インターネットもまだ普及を始めたばかりでDIYという言葉が広まりを見せる前の頃に、日曜大工と言って揶揄しているような授業が昔はあった。
……俺も本棚を作ったよ、実家に戻ればまだ飾ってあるかもしれない。
自分ではよく出来たと思ったのだが、評価が上から二番目のランクで不貞腐れたのも……よく覚えている。

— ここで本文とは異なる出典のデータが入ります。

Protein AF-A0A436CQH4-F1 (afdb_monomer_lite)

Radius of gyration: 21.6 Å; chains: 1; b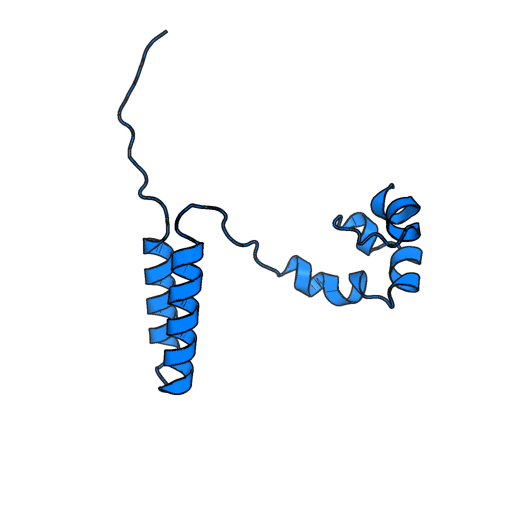ounding box: 58×23×52 Å

Foldseek 3Di:
DCLLPPQVVVVHDRPDLVNLPDPVSCVVVVSVSVVCVVVVVPDDDQDDDQQSVVLVVVLVVLVVCCVVVVPDPVVSVVVSVVSVVVSHPPPPPDDDDDDD

Secondary structure (DSSP, 8-state):
-TIIIIIHHTT----SHHHHT-HHHHHHHTTHHHHHHHHHHTPPPPP-STTHHHHHHHHHHHHHHHHHTT--HHHHHHHHHHHHHHTSPP----------

Sequence (100 aa):
DVQRGAYAAAGGQPGHAAAWEDQAVNEATGDFYRDTRATLEGAWVRPRHDGYMTFQQAASERILSGMTSRHQARQVVADLNRLFRESSPVQVSGAAGGGA

pLDDT: mean 89.27, std 16.78, range [35.19, 98.56]

Structure (mmCIF, N/CA/C/O backbone):
data_AF-A0A436CQH4-F1
#
_entry.id   AF-A0A436CQH4-F1
#
loop_
_atom_site.group_PDB
_atom_site.id
_atom_site.type_symbol
_atom_site.label_atom_id
_atom_site.label_alt_id
_atom_site.label_comp_id
_atom_site.label_asym_id
_atom_site.label_entity_id
_atom_site.label_seq_id
_atom_site.pdbx_PDB_ins_code
_atom_site.Cartn_x
_atom_site.Cartn_y
_atom_site.Cartn_z
_atom_site.occupancy
_atom_site.B_iso_or_equiv
_atom_site.auth_seq_id
_atom_site.auth_comp_id
_atom_site.auth_asym_id
_atom_site.auth_atom_id
_atom_site.pdbx_PDB_model_num
ATOM 1 N N . ASP A 1 1 ? 1.032 -4.772 -25.765 1.00 83.12 1 ASP A N 1
ATOM 2 C CA . ASP A 1 1 ? 2.173 -4.460 -26.656 1.00 83.12 1 ASP A CA 1
ATOM 3 C C . ASP A 1 1 ? 2.929 -3.217 -26.208 1.00 83.12 1 ASP A C 1
ATOM 5 O O . ASP A 1 1 ? 4.105 -3.328 -25.903 1.00 83.12 1 ASP A O 1
ATOM 9 N N . VAL A 1 2 ? 2.269 -2.062 -26.050 1.00 95.50 2 VAL A N 1
ATOM 10 C CA . VAL A 1 2 ? 2.929 -0.805 -25.627 1.00 95.50 2 VAL A CA 1
ATOM 11 C C . VAL A 1 2 ? 3.630 -0.907 -24.266 1.00 95.50 2 VAL A C 1
ATOM 13 O O . VAL A 1 2 ? 4.795 -0.532 -24.152 1.00 95.50 2 VAL A O 1
ATOM 16 N N . GLN A 1 3 ? 2.945 -1.431 -23.240 1.00 96.06 3 GLN A N 1
ATOM 17 C CA . GLN A 1 3 ? 3.490 -1.439 -21.876 1.00 96.06 3 GLN A CA 1
ATOM 18 C C . GLN A 1 3 ? 4.698 -2.364 -21.693 1.00 96.06 3 GLN A C 1
ATOM 20 O O . GLN A 1 3 ? 5.594 -2.009 -20.945 1.00 96.06 3 GLN A O 1
ATOM 25 N N . ARG A 1 4 ? 4.763 -3.491 -22.412 1.00 93.56 4 ARG A N 1
ATOM 26 C CA . ARG A 1 4 ? 5.943 -4.373 -22.408 1.00 93.56 4 ARG A CA 1
ATOM 27 C C . ARG A 1 4 ? 7.055 -3.929 -23.370 1.00 93.56 4 ARG A C 1
ATOM 29 O O . ARG A 1 4 ? 8.135 -4.490 -23.351 1.00 93.56 4 ARG A O 1
ATOM 36 N N . GLY A 1 5 ? 6.771 -2.951 -24.234 1.00 93.25 5 GLY A N 1
ATOM 37 C CA . GLY A 1 5 ? 7.686 -2.449 -25.257 1.00 93.25 5 GLY A CA 1
ATOM 38 C C . GLY A 1 5 ? 8.125 -1.017 -24.968 1.00 93.25 5 GLY A C 1
ATOM 39 O O . GLY A 1 5 ? 8.793 -0.751 -23.973 1.00 93.25 5 GLY A O 1
ATOM 40 N N . ALA A 1 6 ? 7.727 -0.082 -25.836 1.00 96.06 6 ALA A N 1
ATOM 41 C CA . ALA A 1 6 ? 8.196 1.307 -25.818 1.00 96.06 6 ALA A CA 1
ATOM 42 C C . ALA A 1 6 ? 8.068 2.007 -24.454 1.00 96.06 6 ALA A C 1
ATOM 44 O O . ALA A 1 6 ? 8.926 2.809 -24.100 1.00 96.06 6 ALA A O 1
ATOM 45 N N . TYR A 1 7 ? 7.024 1.705 -23.678 1.00 96.75 7 TYR A N 1
ATOM 46 C CA . TYR A 1 7 ? 6.833 2.328 -22.370 1.00 96.75 7 TYR A CA 1
ATOM 47 C C . TYR A 1 7 ? 7.860 1.848 -21.336 1.00 96.75 7 TYR A C 1
ATOM 49 O O . TYR A 1 7 ? 8.504 2.680 -20.704 1.00 96.75 7 TYR A O 1
ATOM 57 N N . ALA A 1 8 ? 8.058 0.531 -21.202 1.00 95.44 8 ALA A N 1
ATOM 58 C CA . ALA A 1 8 ? 9.073 -0.031 -20.308 1.00 95.44 8 ALA A CA 1
ATOM 59 C C . ALA A 1 8 ? 10.493 0.345 -20.759 1.00 95.44 8 ALA A C 1
ATOM 61 O O . ALA A 1 8 ? 11.313 0.751 -19.941 1.00 95.44 8 ALA A O 1
ATOM 62 N N . ALA A 1 9 ? 10.760 0.306 -22.069 1.00 94.19 9 ALA A N 1
ATOM 63 C CA . ALA A 1 9 ? 12.048 0.705 -22.637 1.00 94.19 9 ALA A CA 1
ATOM 64 C C . ALA A 1 9 ? 12.390 2.185 -22.373 1.00 94.19 9 ALA A C 1
ATOM 66 O O . ALA A 1 9 ? 13.560 2.539 -22.267 1.00 94.19 9 ALA A O 1
ATOM 67 N N . ALA A 1 10 ? 11.378 3.046 -22.229 1.00 95.69 10 ALA A N 1
ATOM 68 C CA . ALA A 1 10 ? 11.543 4.446 -21.842 1.00 95.69 10 ALA A CA 1
ATOM 69 C C . ALA A 1 10 ? 11.646 4.661 -20.314 1.00 95.69 10 ALA A C 1
ATOM 71 O O . ALA A 1 10 ? 11.596 5.801 -19.857 1.00 95.69 10 ALA A O 1
ATOM 72 N N . GLY A 1 11 ? 11.758 3.593 -19.515 1.00 92.88 11 GLY A N 1
ATOM 73 C CA . GLY A 1 11 ? 11.807 3.655 -18.049 1.00 92.88 11 GLY A CA 1
ATOM 74 C C . GLY A 1 11 ? 10.438 3.783 -17.371 1.00 92.88 11 GLY A C 1
ATOM 75 O O . GLY A 1 11 ? 10.364 4.048 -16.172 1.00 92.88 11 GLY A O 1
ATOM 76 N N . GLY A 1 12 ? 9.344 3.614 -18.117 1.00 95.19 12 GLY A N 1
ATOM 77 C CA . GLY A 1 12 ? 7.997 3.536 -17.558 1.00 95.19 12 GLY A CA 1
ATOM 78 C C . GLY A 1 12 ? 7.795 2.273 -16.717 1.00 95.19 12 GLY A C 1
ATOM 79 O O . GLY A 1 12 ? 8.452 1.259 -16.934 1.00 95.19 12 GLY A O 1
ATOM 80 N N . GLN A 1 13 ? 6.855 2.324 -15.770 1.00 95.81 13 GLN A N 1
ATOM 81 C CA . GLN A 1 13 ? 6.506 1.195 -14.900 1.00 95.81 13 GLN A CA 1
ATOM 82 C C . GLN A 1 13 ? 5.180 0.581 -15.358 1.00 95.81 13 GLN A C 1
ATOM 84 O O . GLN A 1 13 ? 4.127 1.189 -15.134 1.00 95.81 13 GLN A O 1
ATOM 89 N N . PRO A 1 14 ? 5.184 -0.578 -16.044 1.00 95.62 14 PRO A N 1
ATOM 90 C CA . PRO A 1 14 ? 3.958 -1.183 -16.541 1.00 95.62 14 PRO A CA 1
ATOM 91 C C . PRO A 1 14 ? 2.942 -1.431 -15.426 1.00 95.62 14 PRO A C 1
ATOM 93 O O . PRO A 1 14 ? 3.256 -2.038 -14.407 1.00 95.62 14 PRO A O 1
ATOM 96 N N . GLY A 1 15 ? 1.701 -0.996 -15.638 1.00 92.69 15 GLY A N 1
ATOM 97 C CA . GLY A 1 15 ? 0.583 -1.241 -14.718 1.00 92.69 15 GLY A CA 1
ATOM 98 C C . GLY A 1 15 ? -0.320 -2.400 -15.146 1.00 92.69 15 GLY A C 1
ATOM 99 O O . GLY A 1 15 ? -1.199 -2.809 -14.395 1.00 92.69 15 GLY A O 1
ATOM 100 N N . HIS A 1 16 ? -0.144 -2.912 -16.364 1.00 92.56 16 HIS A N 1
ATOM 101 C CA . HIS A 1 16 ? -0.957 -3.977 -16.931 1.00 92.56 16 HIS A CA 1
ATOM 102 C C . HIS A 1 16 ? -0.281 -5.339 -16.749 1.00 92.56 16 HIS A C 1
ATOM 104 O O . HIS A 1 16 ? 0.842 -5.542 -17.209 1.00 92.56 16 HIS A O 1
ATOM 110 N N . ALA A 1 17 ? -1.023 -6.300 -16.192 1.00 92.38 17 ALA A N 1
ATOM 111 C CA . ALA A 1 17 ? -0.565 -7.656 -15.877 1.00 92.38 17 ALA A CA 1
ATOM 112 C C . ALA A 1 17 ? 0.205 -8.349 -17.017 1.00 92.38 17 ALA A C 1
ATOM 114 O O . ALA A 1 17 ? 1.274 -8.894 -16.795 1.00 92.38 17 ALA A O 1
ATOM 115 N N . ALA A 1 18 ? -0.288 -8.261 -18.255 1.00 91.81 18 ALA A N 1
ATOM 116 C CA . ALA A 1 18 ? 0.368 -8.875 -19.416 1.00 91.81 18 ALA A CA 1
ATOM 117 C C . ALA A 1 18 ? 1.811 -8.392 -19.696 1.00 91.81 18 ALA A C 1
ATOM 119 O O . ALA A 1 18 ? 2.514 -9.022 -20.476 1.00 91.81 18 ALA A O 1
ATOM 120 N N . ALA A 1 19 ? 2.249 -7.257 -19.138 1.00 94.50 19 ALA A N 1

うちじゃあ、最終的にはゲーセンで取ったヌイグルミ置き場になってたよなぁ。
……………………。
「む。……お主、泣いておるのか?」
「……え? 俺ですか?」
姫様の視線が幻影じゃなく自分に向けられていることに、ワンテンポ遅れて気が付いた。
どうやら呆けていたようだ。
そんなバカなと目尻から頬を拭えば、濡れているなんてこともなかったが……。
「いや、泣いてませんよ? なんで?」
「……いや、なんぞ泣いておるように見えたのじゃ。光の加減かの? どうやら妾の見間違えであったようじゃ」
ああ、そうだな、そういえば光球の位置が悪いか?
移動させた光の球が、机の上の埃を丁寧に払う幻影の姿を浮かび上がらせる。
実際の埃は一つも舞い上がらないことから、やはり映像なのだと強く思わせることになった。
『いや、なんなんだろな? 別に手慰みに作っただけで……未練があるとかじゃ全然ねえんだけど。…………ケジメ? いや違うな…………なんなんだろな?』
愛おしそうに……でも寂しそうに埃を払う様は、その木製の机を大切にしていることだけは分かった。
粗方の掃除を終えた幻影君が、振り返って机に寄り掛かる。
『あー……やっぱりこっち向きで喋るわ。なんか相手がいないと調子出ないし。そうだなぁ……何から話そうか? いっぱいあるんだけどさ、いざってなると順番が……うるせえ、決めてなかったんだよ。消せなくても容量は多いんだからいいだろ? 別に』
そう言って顔を顰めさせる仕草や、木製の机に寄り掛かっているポーズが……話し掛けてくる言葉使いからしても、まるでどこかの中学校の教室にいるかのような気分を想起させた。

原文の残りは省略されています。